We are glad that most of your concerns have been addressed. Regarding your remaining question, due to the time limit, we cannot conduct a hyperparameter search for all baselines in Table 6. Nevertheless, we test different hyperparameters of two representative baselines, GA [1] and NuAT [2]. Specifically, GA is the CO defense without soft labels and trade-off loss function, and NuAT performs the best among evaluated baselines.

The results below indicate that (1) different $\lambda$ does not make GA applicable in fast $l_0$ adversarial training; (2) NuAT is sensitive to different hyperparameter choices as the training becomes unstable when $\lambda \geq 6$, and still underperforms our method, which achieves a robust accuracy of 63.0%.

In summary, this ablation study further demonstrates the effectiveness of the proposed method. If our responses address your concerns, we would be grateful if you could adjust your scores.

Reference

[1] Andriushchenko et al., Understanding and improving fast adversarial training. NeurIPS 2020.

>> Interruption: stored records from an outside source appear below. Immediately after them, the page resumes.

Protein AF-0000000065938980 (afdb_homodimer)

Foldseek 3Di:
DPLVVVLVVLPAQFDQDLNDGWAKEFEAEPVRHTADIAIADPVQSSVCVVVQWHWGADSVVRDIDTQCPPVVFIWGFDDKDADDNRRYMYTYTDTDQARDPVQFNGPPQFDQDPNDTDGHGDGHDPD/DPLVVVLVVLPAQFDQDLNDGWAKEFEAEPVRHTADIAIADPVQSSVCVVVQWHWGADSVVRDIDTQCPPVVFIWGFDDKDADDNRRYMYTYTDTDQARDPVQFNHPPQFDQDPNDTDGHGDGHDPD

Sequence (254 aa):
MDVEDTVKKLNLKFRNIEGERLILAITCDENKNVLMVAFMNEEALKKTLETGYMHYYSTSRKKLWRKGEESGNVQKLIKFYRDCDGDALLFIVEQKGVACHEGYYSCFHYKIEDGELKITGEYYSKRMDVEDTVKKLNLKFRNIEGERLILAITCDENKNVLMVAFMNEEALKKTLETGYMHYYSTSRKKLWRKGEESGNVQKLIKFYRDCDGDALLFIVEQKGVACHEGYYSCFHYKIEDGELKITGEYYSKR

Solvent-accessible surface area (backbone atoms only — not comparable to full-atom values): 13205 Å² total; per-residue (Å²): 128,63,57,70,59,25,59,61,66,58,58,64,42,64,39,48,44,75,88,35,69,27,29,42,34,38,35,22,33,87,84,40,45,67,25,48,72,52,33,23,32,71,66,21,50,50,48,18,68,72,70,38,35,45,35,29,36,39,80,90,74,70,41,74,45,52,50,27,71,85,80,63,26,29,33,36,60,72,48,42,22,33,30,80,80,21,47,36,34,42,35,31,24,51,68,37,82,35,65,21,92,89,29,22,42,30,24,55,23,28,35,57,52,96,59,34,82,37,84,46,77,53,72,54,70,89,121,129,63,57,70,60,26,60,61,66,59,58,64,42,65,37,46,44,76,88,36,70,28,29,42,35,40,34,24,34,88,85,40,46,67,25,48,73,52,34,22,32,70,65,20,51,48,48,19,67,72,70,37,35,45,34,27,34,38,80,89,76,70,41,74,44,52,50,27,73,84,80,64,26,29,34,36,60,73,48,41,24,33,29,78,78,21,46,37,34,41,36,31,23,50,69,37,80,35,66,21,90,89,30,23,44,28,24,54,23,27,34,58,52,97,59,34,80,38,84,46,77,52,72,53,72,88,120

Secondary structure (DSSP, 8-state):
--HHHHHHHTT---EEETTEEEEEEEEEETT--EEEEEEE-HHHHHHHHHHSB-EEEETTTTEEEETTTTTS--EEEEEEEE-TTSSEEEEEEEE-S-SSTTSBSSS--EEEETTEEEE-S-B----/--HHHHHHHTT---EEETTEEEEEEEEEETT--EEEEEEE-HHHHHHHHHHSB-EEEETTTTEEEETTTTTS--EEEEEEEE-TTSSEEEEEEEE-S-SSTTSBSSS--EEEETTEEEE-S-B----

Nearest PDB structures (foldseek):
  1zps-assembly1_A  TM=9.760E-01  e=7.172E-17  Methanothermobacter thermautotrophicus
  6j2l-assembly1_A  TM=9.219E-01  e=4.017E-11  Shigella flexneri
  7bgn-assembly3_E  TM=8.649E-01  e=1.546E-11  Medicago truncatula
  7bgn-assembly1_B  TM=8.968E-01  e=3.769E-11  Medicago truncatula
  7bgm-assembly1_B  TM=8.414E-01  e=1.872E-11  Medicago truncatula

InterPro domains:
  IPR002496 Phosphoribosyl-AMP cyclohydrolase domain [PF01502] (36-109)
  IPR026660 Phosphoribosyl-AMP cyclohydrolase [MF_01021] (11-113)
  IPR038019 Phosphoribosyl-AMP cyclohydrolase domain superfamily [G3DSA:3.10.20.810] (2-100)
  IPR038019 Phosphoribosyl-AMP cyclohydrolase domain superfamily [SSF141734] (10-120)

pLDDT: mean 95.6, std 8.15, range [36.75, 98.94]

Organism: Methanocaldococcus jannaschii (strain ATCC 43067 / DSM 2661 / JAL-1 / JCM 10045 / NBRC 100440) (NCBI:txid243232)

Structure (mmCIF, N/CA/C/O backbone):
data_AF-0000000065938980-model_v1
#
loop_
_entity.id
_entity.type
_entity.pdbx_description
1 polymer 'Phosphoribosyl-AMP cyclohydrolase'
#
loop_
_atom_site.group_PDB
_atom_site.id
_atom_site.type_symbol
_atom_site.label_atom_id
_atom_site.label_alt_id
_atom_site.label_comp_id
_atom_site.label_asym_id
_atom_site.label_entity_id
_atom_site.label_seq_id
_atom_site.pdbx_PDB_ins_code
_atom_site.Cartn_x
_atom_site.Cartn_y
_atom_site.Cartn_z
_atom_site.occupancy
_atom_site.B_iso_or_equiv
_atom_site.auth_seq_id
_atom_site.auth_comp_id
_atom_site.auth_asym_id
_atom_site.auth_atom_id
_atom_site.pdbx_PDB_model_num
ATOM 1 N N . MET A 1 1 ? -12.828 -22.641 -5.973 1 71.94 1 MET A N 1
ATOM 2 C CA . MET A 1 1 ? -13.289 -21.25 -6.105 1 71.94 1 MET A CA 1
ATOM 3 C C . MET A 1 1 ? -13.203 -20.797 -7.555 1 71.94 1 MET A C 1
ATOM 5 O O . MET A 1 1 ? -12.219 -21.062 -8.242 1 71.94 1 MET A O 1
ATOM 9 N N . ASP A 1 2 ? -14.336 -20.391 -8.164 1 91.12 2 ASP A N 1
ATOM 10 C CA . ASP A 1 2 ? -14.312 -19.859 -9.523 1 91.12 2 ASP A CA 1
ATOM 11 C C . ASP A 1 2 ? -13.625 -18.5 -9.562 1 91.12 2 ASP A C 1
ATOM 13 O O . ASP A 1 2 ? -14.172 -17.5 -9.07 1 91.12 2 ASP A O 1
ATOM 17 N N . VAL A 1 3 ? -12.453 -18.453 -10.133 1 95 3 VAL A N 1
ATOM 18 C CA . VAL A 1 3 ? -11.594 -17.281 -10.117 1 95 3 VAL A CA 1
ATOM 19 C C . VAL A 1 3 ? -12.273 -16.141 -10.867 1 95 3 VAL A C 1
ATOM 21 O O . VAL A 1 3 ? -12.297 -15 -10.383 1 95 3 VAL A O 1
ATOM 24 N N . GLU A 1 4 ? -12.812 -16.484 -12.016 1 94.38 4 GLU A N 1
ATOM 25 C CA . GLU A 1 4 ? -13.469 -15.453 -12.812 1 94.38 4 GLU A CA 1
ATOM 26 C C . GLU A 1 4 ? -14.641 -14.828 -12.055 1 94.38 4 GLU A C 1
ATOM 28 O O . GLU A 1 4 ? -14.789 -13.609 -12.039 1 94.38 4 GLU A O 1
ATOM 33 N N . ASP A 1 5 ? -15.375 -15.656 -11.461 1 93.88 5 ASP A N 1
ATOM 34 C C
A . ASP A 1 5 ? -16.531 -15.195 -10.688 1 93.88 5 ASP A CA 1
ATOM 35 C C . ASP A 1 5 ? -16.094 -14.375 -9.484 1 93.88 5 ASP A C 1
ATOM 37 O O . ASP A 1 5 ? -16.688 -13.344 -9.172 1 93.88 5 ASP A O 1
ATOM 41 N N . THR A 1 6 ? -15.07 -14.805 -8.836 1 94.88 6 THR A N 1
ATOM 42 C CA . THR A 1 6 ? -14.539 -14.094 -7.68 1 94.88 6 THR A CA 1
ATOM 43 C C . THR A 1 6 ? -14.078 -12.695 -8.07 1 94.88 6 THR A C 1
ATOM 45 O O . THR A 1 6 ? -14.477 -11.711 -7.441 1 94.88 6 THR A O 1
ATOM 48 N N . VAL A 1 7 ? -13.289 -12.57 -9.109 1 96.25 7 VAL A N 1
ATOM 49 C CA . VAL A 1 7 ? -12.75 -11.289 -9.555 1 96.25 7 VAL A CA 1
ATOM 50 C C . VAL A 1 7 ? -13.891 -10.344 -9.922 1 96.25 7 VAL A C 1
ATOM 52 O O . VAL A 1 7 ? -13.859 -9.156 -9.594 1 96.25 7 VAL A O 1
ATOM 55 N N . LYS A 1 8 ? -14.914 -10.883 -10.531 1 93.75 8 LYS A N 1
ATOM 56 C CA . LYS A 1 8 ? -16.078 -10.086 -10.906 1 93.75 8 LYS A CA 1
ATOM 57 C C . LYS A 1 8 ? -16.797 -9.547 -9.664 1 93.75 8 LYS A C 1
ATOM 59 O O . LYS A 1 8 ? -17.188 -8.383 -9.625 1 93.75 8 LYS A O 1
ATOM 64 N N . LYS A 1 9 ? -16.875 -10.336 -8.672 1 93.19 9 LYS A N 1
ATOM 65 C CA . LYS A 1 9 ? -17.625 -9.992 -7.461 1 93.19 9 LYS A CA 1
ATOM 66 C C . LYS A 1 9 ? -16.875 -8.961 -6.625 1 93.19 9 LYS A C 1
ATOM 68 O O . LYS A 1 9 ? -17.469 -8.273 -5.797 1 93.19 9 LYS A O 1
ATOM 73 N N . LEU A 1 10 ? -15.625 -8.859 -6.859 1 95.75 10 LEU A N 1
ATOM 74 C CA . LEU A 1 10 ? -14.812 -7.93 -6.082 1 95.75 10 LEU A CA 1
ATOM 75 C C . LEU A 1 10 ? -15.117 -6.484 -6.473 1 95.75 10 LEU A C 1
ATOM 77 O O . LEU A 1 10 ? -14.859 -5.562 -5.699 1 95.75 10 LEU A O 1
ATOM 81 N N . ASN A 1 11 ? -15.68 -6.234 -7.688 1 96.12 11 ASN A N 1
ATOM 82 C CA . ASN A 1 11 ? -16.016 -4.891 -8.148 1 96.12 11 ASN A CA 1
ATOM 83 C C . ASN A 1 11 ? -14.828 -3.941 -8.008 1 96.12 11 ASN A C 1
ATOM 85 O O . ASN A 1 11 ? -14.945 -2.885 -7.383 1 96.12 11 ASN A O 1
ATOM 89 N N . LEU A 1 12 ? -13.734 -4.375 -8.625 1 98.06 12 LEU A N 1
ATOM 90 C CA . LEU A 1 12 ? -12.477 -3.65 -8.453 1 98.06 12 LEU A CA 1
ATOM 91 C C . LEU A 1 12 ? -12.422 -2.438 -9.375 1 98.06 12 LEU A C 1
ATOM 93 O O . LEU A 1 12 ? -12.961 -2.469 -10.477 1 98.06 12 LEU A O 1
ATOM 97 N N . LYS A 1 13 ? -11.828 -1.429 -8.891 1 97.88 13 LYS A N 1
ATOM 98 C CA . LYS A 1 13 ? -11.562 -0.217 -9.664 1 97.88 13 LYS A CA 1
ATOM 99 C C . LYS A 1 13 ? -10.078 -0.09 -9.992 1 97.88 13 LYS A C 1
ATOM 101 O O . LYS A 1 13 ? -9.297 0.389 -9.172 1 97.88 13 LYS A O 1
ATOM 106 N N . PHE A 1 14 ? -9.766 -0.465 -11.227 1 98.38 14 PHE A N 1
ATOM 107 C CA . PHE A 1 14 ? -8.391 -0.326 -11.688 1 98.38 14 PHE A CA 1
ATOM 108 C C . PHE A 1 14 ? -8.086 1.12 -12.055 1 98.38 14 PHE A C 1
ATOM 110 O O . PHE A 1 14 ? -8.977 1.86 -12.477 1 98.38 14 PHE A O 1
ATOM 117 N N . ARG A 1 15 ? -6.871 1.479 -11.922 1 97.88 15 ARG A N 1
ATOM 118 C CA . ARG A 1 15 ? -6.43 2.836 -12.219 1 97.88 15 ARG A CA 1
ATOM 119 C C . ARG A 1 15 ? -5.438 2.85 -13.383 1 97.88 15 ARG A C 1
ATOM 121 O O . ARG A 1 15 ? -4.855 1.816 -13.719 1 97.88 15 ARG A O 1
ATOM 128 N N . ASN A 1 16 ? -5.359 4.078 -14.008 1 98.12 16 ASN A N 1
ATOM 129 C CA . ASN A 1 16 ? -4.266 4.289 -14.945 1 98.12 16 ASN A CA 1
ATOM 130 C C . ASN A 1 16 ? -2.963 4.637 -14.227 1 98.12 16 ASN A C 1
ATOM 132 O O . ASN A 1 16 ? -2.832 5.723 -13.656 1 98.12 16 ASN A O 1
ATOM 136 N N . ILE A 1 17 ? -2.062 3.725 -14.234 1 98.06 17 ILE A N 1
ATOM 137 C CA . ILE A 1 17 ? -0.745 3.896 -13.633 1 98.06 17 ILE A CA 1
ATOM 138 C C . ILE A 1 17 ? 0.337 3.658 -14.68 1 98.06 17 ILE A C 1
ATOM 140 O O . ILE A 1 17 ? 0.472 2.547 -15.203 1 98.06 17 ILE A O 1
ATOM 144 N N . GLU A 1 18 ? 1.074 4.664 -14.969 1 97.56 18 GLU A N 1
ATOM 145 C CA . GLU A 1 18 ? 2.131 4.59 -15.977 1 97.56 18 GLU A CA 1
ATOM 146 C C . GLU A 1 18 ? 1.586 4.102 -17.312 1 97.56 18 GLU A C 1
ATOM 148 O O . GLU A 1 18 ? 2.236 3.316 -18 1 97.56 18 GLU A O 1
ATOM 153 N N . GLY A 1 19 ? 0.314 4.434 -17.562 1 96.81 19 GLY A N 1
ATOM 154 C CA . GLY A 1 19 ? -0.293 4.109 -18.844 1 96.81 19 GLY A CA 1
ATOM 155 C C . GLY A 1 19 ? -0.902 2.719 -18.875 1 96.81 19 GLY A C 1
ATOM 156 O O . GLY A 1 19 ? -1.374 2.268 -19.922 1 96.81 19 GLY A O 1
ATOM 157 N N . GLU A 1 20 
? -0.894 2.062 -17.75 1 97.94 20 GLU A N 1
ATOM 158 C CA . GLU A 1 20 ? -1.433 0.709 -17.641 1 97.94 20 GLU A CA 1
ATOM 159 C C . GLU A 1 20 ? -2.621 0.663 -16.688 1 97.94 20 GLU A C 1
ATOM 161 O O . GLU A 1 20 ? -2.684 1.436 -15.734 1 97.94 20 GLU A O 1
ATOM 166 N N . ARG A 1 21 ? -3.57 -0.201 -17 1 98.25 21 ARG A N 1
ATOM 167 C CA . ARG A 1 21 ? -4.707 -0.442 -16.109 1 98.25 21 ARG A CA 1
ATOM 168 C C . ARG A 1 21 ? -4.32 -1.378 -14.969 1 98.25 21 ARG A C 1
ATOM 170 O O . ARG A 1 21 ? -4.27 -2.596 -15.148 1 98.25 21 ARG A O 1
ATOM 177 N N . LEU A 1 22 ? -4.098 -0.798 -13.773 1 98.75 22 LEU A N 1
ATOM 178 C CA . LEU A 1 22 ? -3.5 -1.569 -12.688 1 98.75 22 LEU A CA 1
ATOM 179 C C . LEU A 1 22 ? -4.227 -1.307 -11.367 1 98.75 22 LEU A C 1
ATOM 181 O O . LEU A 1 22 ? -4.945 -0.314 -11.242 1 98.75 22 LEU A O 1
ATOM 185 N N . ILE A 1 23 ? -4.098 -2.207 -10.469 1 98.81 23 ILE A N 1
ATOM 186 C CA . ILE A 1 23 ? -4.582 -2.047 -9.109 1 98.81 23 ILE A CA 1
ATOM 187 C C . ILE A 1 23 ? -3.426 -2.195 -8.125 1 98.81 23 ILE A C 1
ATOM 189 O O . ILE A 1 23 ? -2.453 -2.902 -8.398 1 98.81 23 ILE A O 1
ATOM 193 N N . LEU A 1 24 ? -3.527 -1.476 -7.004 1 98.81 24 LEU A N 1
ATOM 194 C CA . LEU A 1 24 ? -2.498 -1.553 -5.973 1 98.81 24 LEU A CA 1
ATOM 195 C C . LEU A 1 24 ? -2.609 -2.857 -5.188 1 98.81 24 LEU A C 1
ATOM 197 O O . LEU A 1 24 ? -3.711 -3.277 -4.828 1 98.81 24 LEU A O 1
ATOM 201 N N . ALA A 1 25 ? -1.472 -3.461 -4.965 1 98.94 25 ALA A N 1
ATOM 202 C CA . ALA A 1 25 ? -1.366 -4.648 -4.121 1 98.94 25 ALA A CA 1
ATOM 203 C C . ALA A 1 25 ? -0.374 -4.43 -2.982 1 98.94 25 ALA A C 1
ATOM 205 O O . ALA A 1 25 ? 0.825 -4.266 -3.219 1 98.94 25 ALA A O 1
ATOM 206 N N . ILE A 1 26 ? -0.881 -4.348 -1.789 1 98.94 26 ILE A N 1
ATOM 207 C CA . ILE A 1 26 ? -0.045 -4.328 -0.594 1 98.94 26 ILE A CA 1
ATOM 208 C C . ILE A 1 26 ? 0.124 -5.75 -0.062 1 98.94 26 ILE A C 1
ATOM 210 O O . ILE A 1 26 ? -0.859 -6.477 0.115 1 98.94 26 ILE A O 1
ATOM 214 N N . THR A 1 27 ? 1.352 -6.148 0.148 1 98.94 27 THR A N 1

[2] Sriramanan et al, Towards efficient and effective adversarial training. NeurIPS 2021.

We appreciate your constructive comments. We provide the responses to your concerns in a point-to-point manner.

1. The studied problem, catastrophic overfitting in $l_0$ fast AT, is quite narrow.

We would like to highlight that (1) the non-convexity of $l_0$ adversarial budget and the craggy loss landscape make fast $l_0$ adversarial training more challenging than other cases; (2) Various existing methods to mitigate catastrophic overfitting do not work in the $l_0$ case; (3) Sparse perturbations are common in physical work, so investigating robustness against sparse perturbations is important. (4) Fast $l_0$ adversarial training solves a discrete optimization problem, which is fundamentally different from the convex and continuous constraints in other $l_p$ norm cases, our methods can help other problems in this field that involve discrete optimization as well.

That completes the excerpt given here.